## Requirement
The job is to output exactly the lines that run from the start of the entries through the line containing "Structure (mmCIF, N/CA/C/O", pictures omitted.

Records from a data source
'''

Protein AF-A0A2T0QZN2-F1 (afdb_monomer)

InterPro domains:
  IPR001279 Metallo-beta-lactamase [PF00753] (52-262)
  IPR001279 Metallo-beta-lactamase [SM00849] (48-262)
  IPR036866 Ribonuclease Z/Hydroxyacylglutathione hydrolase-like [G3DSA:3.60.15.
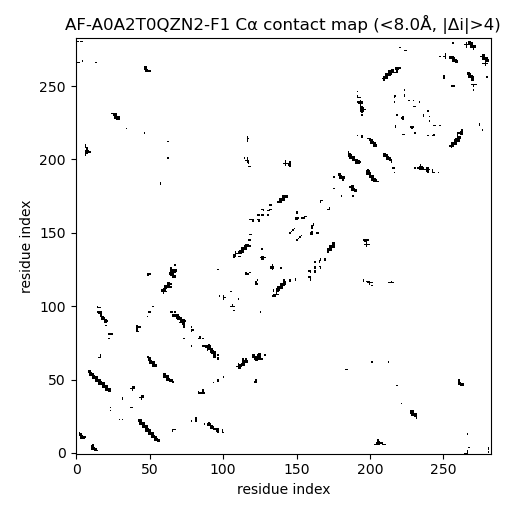10] (1-282)
  IPR036866 Ribonuclease Z/Hydroxyacylglutathione hydrolase-like [SSF56281] (5-277)
  IPR051013 N-acyl homoserine lactonase-like [PTHR42978] (6-269)

Structure (mmCIF, N/CA/C/O backbone):
data_AF-A0A2T0QZN2-F1
#
_entry.id   AF-A0A2T0QZN2-F1
#
loop_
_atom_site.group_PDB
_atom_site.id
_atom_site.type_symbol
_atom_site.label_atom_id
_atom_site.label_alt_id
_atom_site.label_comp_id
_atom_site.label_asym_id
_atom_site.label_entity_id
_atom_site.label_seq_id
_atom_site.pdbx_PDB_ins_code
_atom_site.Cartn_x
_atom_site.Cartn_y
_atom_site.Cartn_z
_atom_site.occupancy
_atom_site.B_iso_or_equiv
_atom_site.auth_seq_id
_atom_site.auth_comp_id
_atom_site.auth_asym_id
_atom_site.auth_atom_id
_atom_site.pdbx_PDB_model_num
ATOM 1 N N . MET A 1 1 ? 12.228 2.367 15.124 1.00 57.94 1 MET A N 1
ATOM 2 C CA . MET A 1 1 ? 10.984 2.978 14.625 1.00 57.94 1 MET A CA 1
ATOM 3 C C . MET A 1 1 ? 9.827 2.235 15.259 1.00 57.94 1 MET A C 1
ATOM 5 O O . MET A 1 1 ? 10.024 1.091 15.664 1.00 57.94 1 MET A O 1
ATOM 9 N N . THR A 1 2 ? 8.686 2.889 15.452 1.00 73.50 2 THR A N 1
ATOM 10 C CA . THR A 1 2 ? 7.521 2.229 16.049 1.00 73.50 2 THR A CA 1
ATOM 11 C C . THR A 1 2 ? 6.618 1.732 14.929 1.00 73.50 2 THR A C 1
ATOM 13 O O . THR A 1 2 ? 5.990 2.531 14.245 1.00 73.50 2 THR A O 1
ATOM 16 N N . ASP A 1 3 ? 6.494 0.416 14.786 1.00 89.56 3 ASP A N 1
ATOM 17 C CA . ASP A 1 3 ? 5.638 -0.207 13.763 1.00 89.56 3 ASP A CA 1
ATOM 18 C C . ASP A 1 3 ? 4.159 -0.231 14.175 1.00 89.56 3 ASP A C 1
ATOM 20 O O . ASP A 1 3 ? 3.349 -0.939 13.590 1.00 89.56 3 ASP A O 1
ATOM 24 N N . LYS A 1 4 ? 3.782 0.530 15.210 1.00 95.88 4 LYS A N 1
ATOM 25 C CA . LYS A 1 4 ? 2.442 0.523 15.797 1.00 95.88 4 LYS A CA 1
ATOM 26 C C . LYS A 1 4 ? 2.011 1.916 16.245 1.00 95.88 4 LYS A C 1
ATOM 28 O O . LYS A 1 4 ? 2.780 2.637 16.879 1.00 95.88 4 LYS A O 1
ATOM 33 N N . ILE A 1 5 ? 0.755 2.267 15.989 1.00 97.38 5 ILE A N 1
ATOM 34 C CA . ILE A 1 5 ? 0.128 3.508 16.455 1.00 97.38 5 ILE A CA 1
ATOM 35 C C . ILE A 1 5 ? -1.309 3.248 16.925 1.00 97.38 5 ILE A C 1
ATOM 37 O O . ILE A 1 5 ? -1.984 2.335 16.453 1.00 97.38 5 ILE A O 1
ATOM 41 N N . THR A 1 6 ? -1.791 4.057 17.871 1.00 97.56 6 THR A N 1
ATOM 42 C CA . THR A 1 6 ? -3.186 4.032 18.334 1.00 97.56 6 THR A CA 1
ATOM 43 C C . THR A 1 6 ? -3.939 5.238 17.781 1.00 97.56 6 THR A C 1
ATOM 45 O O . THR A 1 6 ? -3.497 6.374 17.960 1.00 97.56 6 THR A O 1
ATOM 48 N N . ILE A 1 7 ? -5.090 4.990 17.156 1.00 97.75 7 ILE A N 1
ATOM 49 C CA . ILE A 1 7 ? -6.011 5.994 16.611 1.00 97.75 7 ILE A CA 1
ATOM 50 C C . ILE A 1 7 ? -7.373 5.777 17.272 1.00 97.75 7 ILE A C 1
ATOM 52 O O . ILE A 1 7 ? -8.135 4.895 16.879 1.00 97.75 7 ILE A O 1
ATOM 56 N N . GLY A 1 8 ? -7.661 6.556 18.313 1.00 97.38 8 GLY A N 1
ATOM 57 C CA . GLY A 1 8 ? -8.823 6.376 19.176 1.00 97.38 8 GLY A CA 1
ATOM 58 C C . GLY A 1 8 ? -8.872 4.958 19.742 1.00 97.38 8 GLY A C 1
ATOM 59 O O . GLY A 1 8 ? -8.013 4.560 20.524 1.00 97.38 8 GLY A O 1
ATOM 60 N N . GLU A 1 9 ? -9.877 4.191 19.327 1.00 97.56 9 GLU A N 1
ATOM 61 C CA . GLU A 1 9 ? -10.106 2.807 19.773 1.00 97.56 9 GLU A CA 1
ATOM 62 C C . GLU A 1 9 ? -9.381 1.749 18.929 1.00 97.56 9 GLU A C 1
ATOM 64 O O . GLU A 1 9 ? -9.485 0.558 19.220 
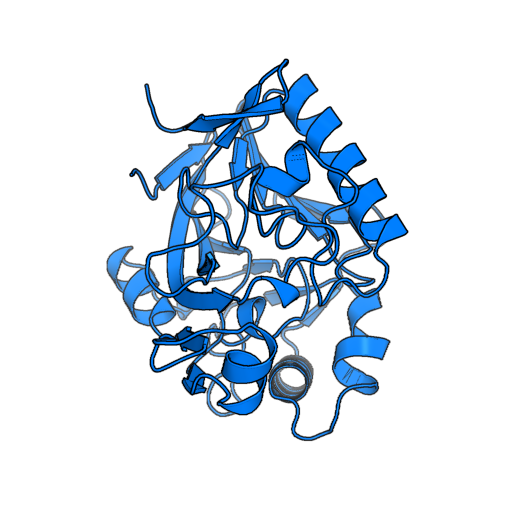1.00 97.56 9 GLU A O 1
ATOM 69 N N . PHE A 1 10 ? -8.665 2.160 17.881 1.00 98.31 10 PHE A N 1
ATOM 70 C CA . PHE A 1 10 ? -7.984 1.254 16.966 1.00 98.31 10 PHE A CA 1
ATOM 71 C C . PHE A 1 10 ? -6.484 1.220 17.229 1.00 98.31 10 PHE A C 1
ATOM 73 O O . PHE A 1 10 ? -5.843 2.253 17.426 1.00 98.31 10 PHE A O 1
ATOM 80 N N . THR A 1 11 ? -5.915 0.024 17.167 1.00 98.31 11 THR A N 1
ATOM 81 C CA . THR A 1 11 ? -4.474 -0.193 17.057 1.00 98.31 11 THR A CA 1
ATOM 82 C C . THR A 1 11 ? -4.152 -0.533 15.613 1.00 98.31 11 THR A C 1
ATOM 84 O O . THR A 1 11 ? -4.740 -1.456 15.054 1.00 98.31 11 THR A O 1
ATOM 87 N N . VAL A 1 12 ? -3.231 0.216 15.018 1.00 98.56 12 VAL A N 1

'''

## Worked solution
Protein AF-A0A2T0QZN2-F1 (afdb_monomer)

InterPro domains:
  IPR001279 Metallo-beta-lactamase [PF00753] (52-262)
  IPR001279 Metallo-beta-lactamase [SM00849] (48-262)
  IPR036866 Ribonuclease Z/Hydroxyacylglutathione hydrolase-like [G3DSA:3.60.15.
10] (1-282)
  IPR036866 Ribonuclease Z/Hydroxyacylglutathione hydrolase-like [SSF56281] (5-277)
  IPR051013 N-acyl homoserine lactonase-like [PTHR42978] (6-269)

Structure (mmCIF, N/CA/C/O backbone):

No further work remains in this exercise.